The '''Pinedio''' is a device utilizing LoRa. LoRa is a long range, low power wireless platform that is being used by a lot of Internet of Things (IoT) products. Using LoRa and LoRaWAN, devices can communicate across the world using the internet, using various decentralised networks such as [https://www.thethingsnetwork.org/ The Things Network] or [https://www.helium.com/ Helium]. Since, PINE64 believes in openness, the LoRa gateway can connect to any network, per the developer implementation. If Helium Spots open up for PINE64 gateway and developers have implemented the hook for Helium, then this is good thing. The PINE64 LoRa gateway also open connect to The Things Network if developers implement support. The choice is yours!

== Gateway ==

The gateway will be available in two variants - indoor and outdoor. All that is known about the outdoor unit is that it will have "an aluminum, rugged and water resistant case".
The indoor unit consists of a PINE A64-LTS, fitted with a purpose built hat (adapter) which uses a LoRa module by RakWireless. The chipset used is the SX1302, and the module via the SPI interface. There are two external connections on the enclosure for the GPS and loRa antenna.

=== Connections ===
* GPS is connected to UART2 on the A64 board
* SX1302 on SPI0

{| class="wikitable"
|RAK2287 module
|PI-2 connector
|PINE A64-LTS
|-
|SX1302 SPI
|Pin 19 = MOSI / PC0 Pin 21 = MISO/PC1 Pin23 = CLK/PC2 Pin24 = CS/PC3
|SPI0 (/dev/spidev0.0)
|-
|SX1302 RESET
|Pin 11 = GPIO17/PC7
|GPIO71 (/sys/class/gpio/gpio71)
|-
|GPS UART
|Pin 8 = TX/ Pin 10 = RX
|UART2 (/dev/ttyS2)
|-
|GPS RESET
|Pin 33 = GPIO13/PC5
|GPIO69 (/sys/class/gpio/gpio69)
|-
|GPS Standby
|Pin 35 = GPIO19/PC9
|GPIO73 (/sys/class/gpio/gpio73)
|}

=== Pictures ===
<gallery>
File:Blog-april-InsideLoRaGateway.jpg
File:Blog-april-InsideLoRaGateway2.jpeg
File:Discord-lora-gateway-20210413_143615.jpg
File:Discord-lora-gateway-20210413_1435271.jpg
</gallery>

=== Operating System Options===

Pinedio Gateway carries the A64-LTS board. Based on ram specifications SOPINE images are also compatible.

====Armbian====

Gateway Hardware based on Pine64 A64-LTS + RAK2287 + GPS.

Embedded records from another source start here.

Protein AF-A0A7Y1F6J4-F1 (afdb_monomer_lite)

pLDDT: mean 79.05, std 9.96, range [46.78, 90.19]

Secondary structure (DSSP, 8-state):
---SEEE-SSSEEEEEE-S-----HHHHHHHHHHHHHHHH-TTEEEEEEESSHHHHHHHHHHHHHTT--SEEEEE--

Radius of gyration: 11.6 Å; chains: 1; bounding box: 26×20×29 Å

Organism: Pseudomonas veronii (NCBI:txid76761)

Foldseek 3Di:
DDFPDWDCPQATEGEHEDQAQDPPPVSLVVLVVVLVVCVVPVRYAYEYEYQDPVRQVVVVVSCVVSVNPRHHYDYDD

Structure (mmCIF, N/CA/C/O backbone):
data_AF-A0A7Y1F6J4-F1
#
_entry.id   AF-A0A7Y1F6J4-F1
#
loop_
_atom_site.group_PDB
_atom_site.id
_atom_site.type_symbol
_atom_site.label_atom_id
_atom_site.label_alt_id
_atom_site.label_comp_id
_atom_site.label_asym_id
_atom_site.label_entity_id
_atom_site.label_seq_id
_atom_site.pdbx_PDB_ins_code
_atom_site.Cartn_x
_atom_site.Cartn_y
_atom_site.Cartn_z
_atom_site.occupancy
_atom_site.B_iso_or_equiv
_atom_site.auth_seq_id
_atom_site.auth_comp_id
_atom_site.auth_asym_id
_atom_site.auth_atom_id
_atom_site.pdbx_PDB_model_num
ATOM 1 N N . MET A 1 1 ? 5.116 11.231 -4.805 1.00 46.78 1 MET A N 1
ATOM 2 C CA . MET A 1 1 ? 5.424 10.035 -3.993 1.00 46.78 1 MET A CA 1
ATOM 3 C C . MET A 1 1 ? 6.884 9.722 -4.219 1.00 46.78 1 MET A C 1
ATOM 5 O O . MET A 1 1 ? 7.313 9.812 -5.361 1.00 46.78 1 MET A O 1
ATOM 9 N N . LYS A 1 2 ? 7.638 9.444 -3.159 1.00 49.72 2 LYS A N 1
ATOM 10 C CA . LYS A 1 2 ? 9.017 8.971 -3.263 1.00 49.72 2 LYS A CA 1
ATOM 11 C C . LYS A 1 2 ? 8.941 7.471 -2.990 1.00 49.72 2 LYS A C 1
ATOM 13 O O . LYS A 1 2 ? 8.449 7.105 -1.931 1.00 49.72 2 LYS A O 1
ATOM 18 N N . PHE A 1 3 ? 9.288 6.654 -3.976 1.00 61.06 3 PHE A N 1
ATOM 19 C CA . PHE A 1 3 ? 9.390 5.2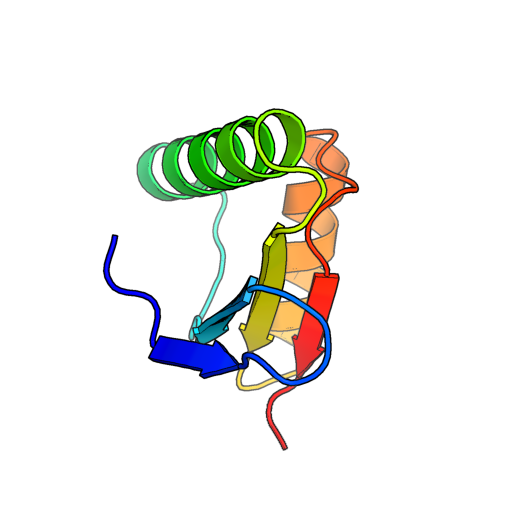08 -3.798 1.00 61.06 3 PHE A CA 1
ATOM 20 C C . PHE A 1 3 ? 10.783 4.908 -3.245 1.00 61.06 3 PHE A C 1
ATOM 22 O O . PHE A 1 3 ? 11.752 5.543 -3.666 1.00 61.06 3 PHE A O 1
ATOM 29 N N . ASP A 1 4 ? 10.861 4.010 -2.266 1.00 63.59 4 ASP A N 1
ATOM 30 C CA . ASP A 1 4 ? 12.104 3.683 -1.554 1.00 63.59 4 ASP A CA 1
ATOM 31 C C . ASP A 1 4 ? 13.055 2.858 -2.438 1.00 63.59 4 ASP A C 1
ATOM 33 O O . ASP A 1 4 ? 14.273 2.950 -2.309 1.00 63.59 4 ASP A O 1
ATOM 37 N N . GLY A 1 5 ? 12.498 2.100 -3.386 1.00 58.62 5 GLY A N 1
ATOM 38 C CA . GLY A 1 5 ? 13.244 1.367 -4.399 1.00 58.62 5 GLY A CA 1
ATOM 39 C C . GLY A 1 5 ? 12.508 1.336 -5.734 1.00 58.62 5 GLY A C 1
ATOM 40 O O . GLY A 1 5 ? 11.278 1.355 -5.791 1.00 58.62 5 GLY A O 1
ATOM 41 N N . ILE A 1 6 ? 13.271 1.290 -6.822 1.00 65.62 6 ILE A N 1
ATOM 42 C CA . ILE A 1 6 ? 12.765 0.997 -8.164 1.00 65.62 6 ILE A CA 1
ATOM 43 C C . ILE A 1 6 ? 13.613 -0.167 -8.674 1.00 65.62 6 ILE A C 1
ATOM 45 O O . ILE A 1 6 ? 14.808 0.002 -8.901 1.00 65.62 6 ILE A O 1
ATOM 49 N N . GLU A 1 7 ? 13.020 -1.353 -8.784 1.00 64.56 7 GLU A N 1
ATOM 50 C CA . GLU A 1 7 ? 13.660 -2.522 -9.391 1.00 64.56 7 GLU A CA 1
ATOM 51 C C . GLU A 1 7 ? 13.225 -2.618 -10.858 1.00 64.56 7 GLU A C 1
ATOM 53 O O . GLU A 1 7 ? 12.033 -2.672 -11.140 1.00 64.56 7 GLU A O 1
ATOM 58 N N . ASP A 1 8 ? 14.181 -2.663 -11.788 1.00 60.19 8 ASP A N 1
ATOM 59 C CA . ASP A 1 8 ? 13.929 -2.753 -13.238 1.00 60.19 8 ASP A CA 1
ATOM 60 C C . ASP A 1 8 ? 14.267 -4.148 -13.800 1.00 60.19 8 ASP A C 1
ATOM 62 O O . ASP A 1 8 ? 14.754 -4.307 -14.911 1.00 60.19 8 ASP A O 1
ATOM 66 N N . ILE A 1 9 ? 14.072 -5.204 -13.007 1.00 53.62 9 ILE A N 1
ATOM 67 C CA . ILE A 1 9 ? 14.567 -6.550 -13.357 1.00 53.62 9 ILE A CA 1
ATOM 68 C C . ILE A 1 9 ? 13.671 -7.247 -14.406 1.00 53.62 9 ILE A C 1
ATOM 70 O O . ILE A 1 9 ? 14.075 -8.237 -15.009 1.00 53.62 9 ILE A O 1
ATOM 74 N N . ASN A 1 10 ? 12.454 -6.746 -14.660 1.00 53.12 10 ASN A N 1
ATOM 75 C CA . ASN A 1 10 ? 11.556 -7.270 -15.706 1.00 53.12 10 ASN A CA 1
ATOM 76 C C . ASN A 1 10 ? 10.413 -6.283 -16.046 1.00 53.12 10 ASN A C 1
ATOM 78 O O . ASN A 1 10 ? 9.262 -6.677 -16.255 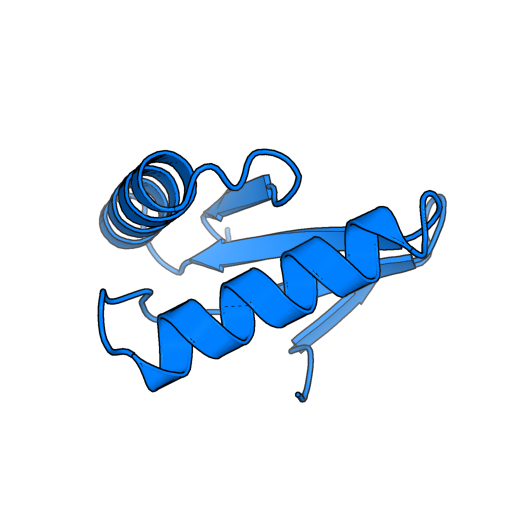1.00 53.12 10 ASN A O 1
ATOM 82 N N . GLY A 1 11 ? 10.723 -4.984 -16.015 1.00 63.81 11 GLY A N 1
ATOM 83 C CA . GLY A 1 11 ? 9.762 -3.877 -15.972 1.00 63.81 11 GLY A CA 1
ATOM 84 C C . GLY A 1 11 ? 9.869 -3.091 -14.663 1.00 63.81 11 GLY A C 1
ATOM 85 O O . GLY A 1 11 ? 10.534 -3.526 -13.722 1.00 63.81 11 GLY A O 1
ATOM 86 N N . ILE A 1 12 ? 9.195 -1.942 -14.596 1.00 73.69 12 ILE A N 1
ATOM 87 C CA . ILE A 1 12 ? 9.339 -0.992 -13.487 1.00 73.69 12 ILE A CA 1
ATOM 88 C C . ILE A 1 12 ? 8.604 -1.532 -12.256 1.00 73.69 12 ILE A C 1
ATOM 90 O O . ILE A 1 12 ? 7.384 -1.436 -12.139 1.00 73.69 12 ILE A O 1
ATOM 94 N N . THR A 1 13 ? 9.333 -2.084 -11.298 1.00 78.38 13 THR A N 1
ATOM 95 C CA . THR A 1 13 ? 8.781 -2.491 -10.006 1.00 78.38 13 THR A CA 1
ATOM 96 C C . THR A 1 13 ? 9.058 -1.405 -8.978 1.00 78.38 13 THR A C 1
ATOM 98 O O . THR A 1 13 ? 10.188 -1.190 -8.551 1.00 78.38 13 THR A O 1
ATOM 101 N N . LEU A 1 14 ? 8.009 -0.696 -8.582 1.00 79.88 14 LEU A N 1
ATOM 102 C CA . LEU A 1 14 ? 8.044 0.342 -7.567 1.00 79.88 14 LEU A CA 1
ATOM 103 C C . LEU A 1 14 ? 7.916 -0.298 -6.190 1.00 79.88 14 LEU A C 1
ATOM 105 O O . LEU A 1 14 ? 6.877 -0.864 -5.846 1.00 79.88 14 LEU A O 1
ATOM 109 N N . ILE A 1 15 ? 8.970 -0.191 -5.398 1.00 80.94 15 ILE A N 1
ATOM 110 C CA . ILE A 1 15 ? 9.024 -0.739 -4.052 1.00 80.94 15 ILE A CA 1
ATOM 111 C C . ILE A 1 15 ? 8.867 0.406 -3.074 1.00 80.94 15 ILE A C 1
ATOM 113 O O . ILE A 1 15 ? 9.651 1.357 -3.047 1.00 80.94 15 ILE A O 1
ATOM 117 N N . ASP A 1 16 ? 7.821 0.323 -2.271 1.00 78.56 16 ASP A N 1
ATOM 118 C CA . ASP A 1 16 ? 7.546 1.293 -1.227 1.00 78.56 16 ASP A CA 1
ATOM 119 C C . ASP A 1 16 ? 7.679 0.592 0.122 1.00 78.56 16 ASP A C 1
ATOM 121 O O . ASP A 1 16 ? 6.864 -0.261 0.487 1.00 78.56 16 ASP A O 1
ATOM 125 N N . ARG A 1 17 ? 8.745 0.929 0.849 1.00 79.12 17 ARG A N 1
ATOM 126 C CA . ARG A 1 17 ? 8.935 0.465 2.219 1.00 79.12 17 ARG A CA 1
ATOM 127 C C . ARG A 1 17 ? 8.059 1.300 3.132 1.00 79.12 17 ARG A C 1
ATOM 129 O O . ARG A 1 17 ? 8.321 2.478 3.375 1.00 79.12 17 ARG A O 1
ATOM 136 N N . LYS A 1 18 ? 7.018 0.677 3.669 1.00 72.75 18 LYS A N 1
ATOM 137 C CA . LYS A 1 18 ? 6.123 1.296 4.639 1.00 72.75 18 LYS A CA 1
ATOM 138 C C . LYS A 1 18 ? 6.364 0.685 6.002 1.00 72.75 18 LYS A C 1
ATOM 140 O O . LYS A 1 18 ? 6.279 -0.519 6.195 1.00 72.75 18 LYS A O 1
ATOM 145 N N . THR A 1 19 ? 6.580 1.536 6.993 1.00 70.75 19 THR A N 1
ATOM 146 C CA . THR A 1 19 ? 6.580 1.111 8.397 1.00 70.75 19 THR A CA 1
ATOM 147 C C . THR A 1 19 ? 5.201 0.621 8.833 1.00 70.75 19 THR A C 1
ATOM 149 O O . THR A 1 19 ? 5.106 -0.370 9.554 1.00 70.75 19 THR A O 1
ATOM 152 N N . ALA A 1 20 ? 4.132 1.272 8.362 1.00 72.88 20 ALA A N 1
ATOM 153 C CA . ALA A 1 20 ? 2.754 0.833 8.556 1.00 72.88 20 ALA A CA 1
ATOM 154 C C . ALA A 1 20 ? 1.815 1.389 7.473 1.00 72.88 20 ALA A C 1
ATOM 156 O O . ALA A 1 20 ? 1.975 2.525 7.008 1.00 72.88 20 ALA A O 1
ATOM 157 N N . LEU A 1 21 ? 0.799 0.597 7.115 1.00 75.31 21 LEU A N 1
ATOM 158 C CA . LEU A 1 21 ? -0.366 1.052 6.363 1.00 75.31 21 LEU A CA 1
ATOM 159 C C . LEU A 1 21 ? -1.561 1.131 7.313 1.00 75.31 21 LEU A C 1
ATOM 161 O O . LEU A 1 21 ? -1.830 0.224 8.099 1.00 75.31 21 LEU A O 1
ATOM 165 N N . THR A 1 22 ? -2.259 2.249 7.249 1.00 76.44 22 THR A N 1
ATOM 166 C CA . THR A 1 22 ? -3.421 2.576 8.064 1.00 76.44 22 THR A CA 1
ATOM 167 C C . THR A 1 22 ? -4.555 3.021 7.154 1.00 76.44 22 THR A C 1
ATOM 169 O O . THR A 1 22 ? -4.344 3.382 5.995 1.00 76.44 22 THR A O 1
ATOM 172 N N . THR A 1 23 ? -5.762 3.034 7.702 1.00 73.25 23 THR A N 1
ATOM 173 C CA . THR A 1 23 ? -6.981 3.457 7.012 1.00 73.25 23 THR A CA 1
ATOM 174 C C . THR A 1 23 ? -7.134 4.976 6.922 1.00 73.25 23 THR A C 1
ATOM 176 O O . THR A 1 23 ? -8.188 5.458 6.526 1.00 73.25 23 THR A O 1
ATOM 179 N N . PHE A 1 24 ? -6.099 5.758 7.263 1.00 79.25 24 PHE A N 1
ATOM 180 C CA . PHE A 1 24 ? -6.148 7.209 7.099 1.00 79.25 24 PHE A CA 1
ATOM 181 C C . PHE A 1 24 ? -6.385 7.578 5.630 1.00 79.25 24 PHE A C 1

Hardware compatible with SOPINE images.

'''PineDio Gateway TTN/Chirpstack Image'''

Debian image with (Default Choices: Chirpstack / TTN) software preinstalled / hardware enabled is available below.

Latest:
(PineDio-RAK-Armbian_02-26-2022.img.xz)

SHA256: 83c2fae06579c2101502963289682295b83164d322ae7359c7c584f0b0e57426
SHA512: c5e8cb0b657ee02aa15c60dc7cab7b9e4a7785da548541c6a0eaf4ee7241600c18e339776d94731c5130ccceea4da4aad159af521c4f484c1a550a39fe707d95

DOWNLOAD LOCATION: https://mega.nz/file/CIoykITD#S_NQx9wRG05CTT7TdzBX8u24bGiVzT341VPZakycaw8

'''Switch Between Chirpstack / TTN (TheThingsNetwork)'''

gateway-config

First Select:

Setup RAK Gateway Channel Plan

Next For TTN (TheThingsNetwork) Select:

Server is TTN

'''or'''

Next For Chirpstack Select:

Server is Other server

'''Accessing Chirpstack Admin Page'''

Point web browser to:

http://gatewayIPaddress:8080

'''Default Chirpstack Credentials'''

login: admin
password: admin

'''SSH Credentials'''

Login: pinedio
password: SoPinePass!!!

'''Changing EUI'''

EUI is stored in file:

/opt/ttn-gateway/packetforwarder/lorapkt_fwd/local_conf.json

'''Additional Shell Commands'''

'''View Gateway ID/EUI'''

gateway-version

'''Restart Packet Forwarder/Concentrator'''

sudo systemctl restart ttn-gateway

'''Check Status'''

sudo systemctl status ttn-gateway

'''Enabling Concentrator/GPS Steps (Below Already *Completed* For Above Image Download)'''

Inside armbian-config -> system -> Bootenv (edit boot environment), enter the following 2 lines (to create spidev0.0):

overlays=spi-spidev uart2 i2c0
param_spidev_spi_bus=0

Or you may hand edit: /boot/armbianEnv.txt to add the above overlays/param_spidev_spi_bus lines.

Save. Reboot.

After rebooting you should see a new device /dev/spidev0.0. This will be the concentrator device for gateway related setup.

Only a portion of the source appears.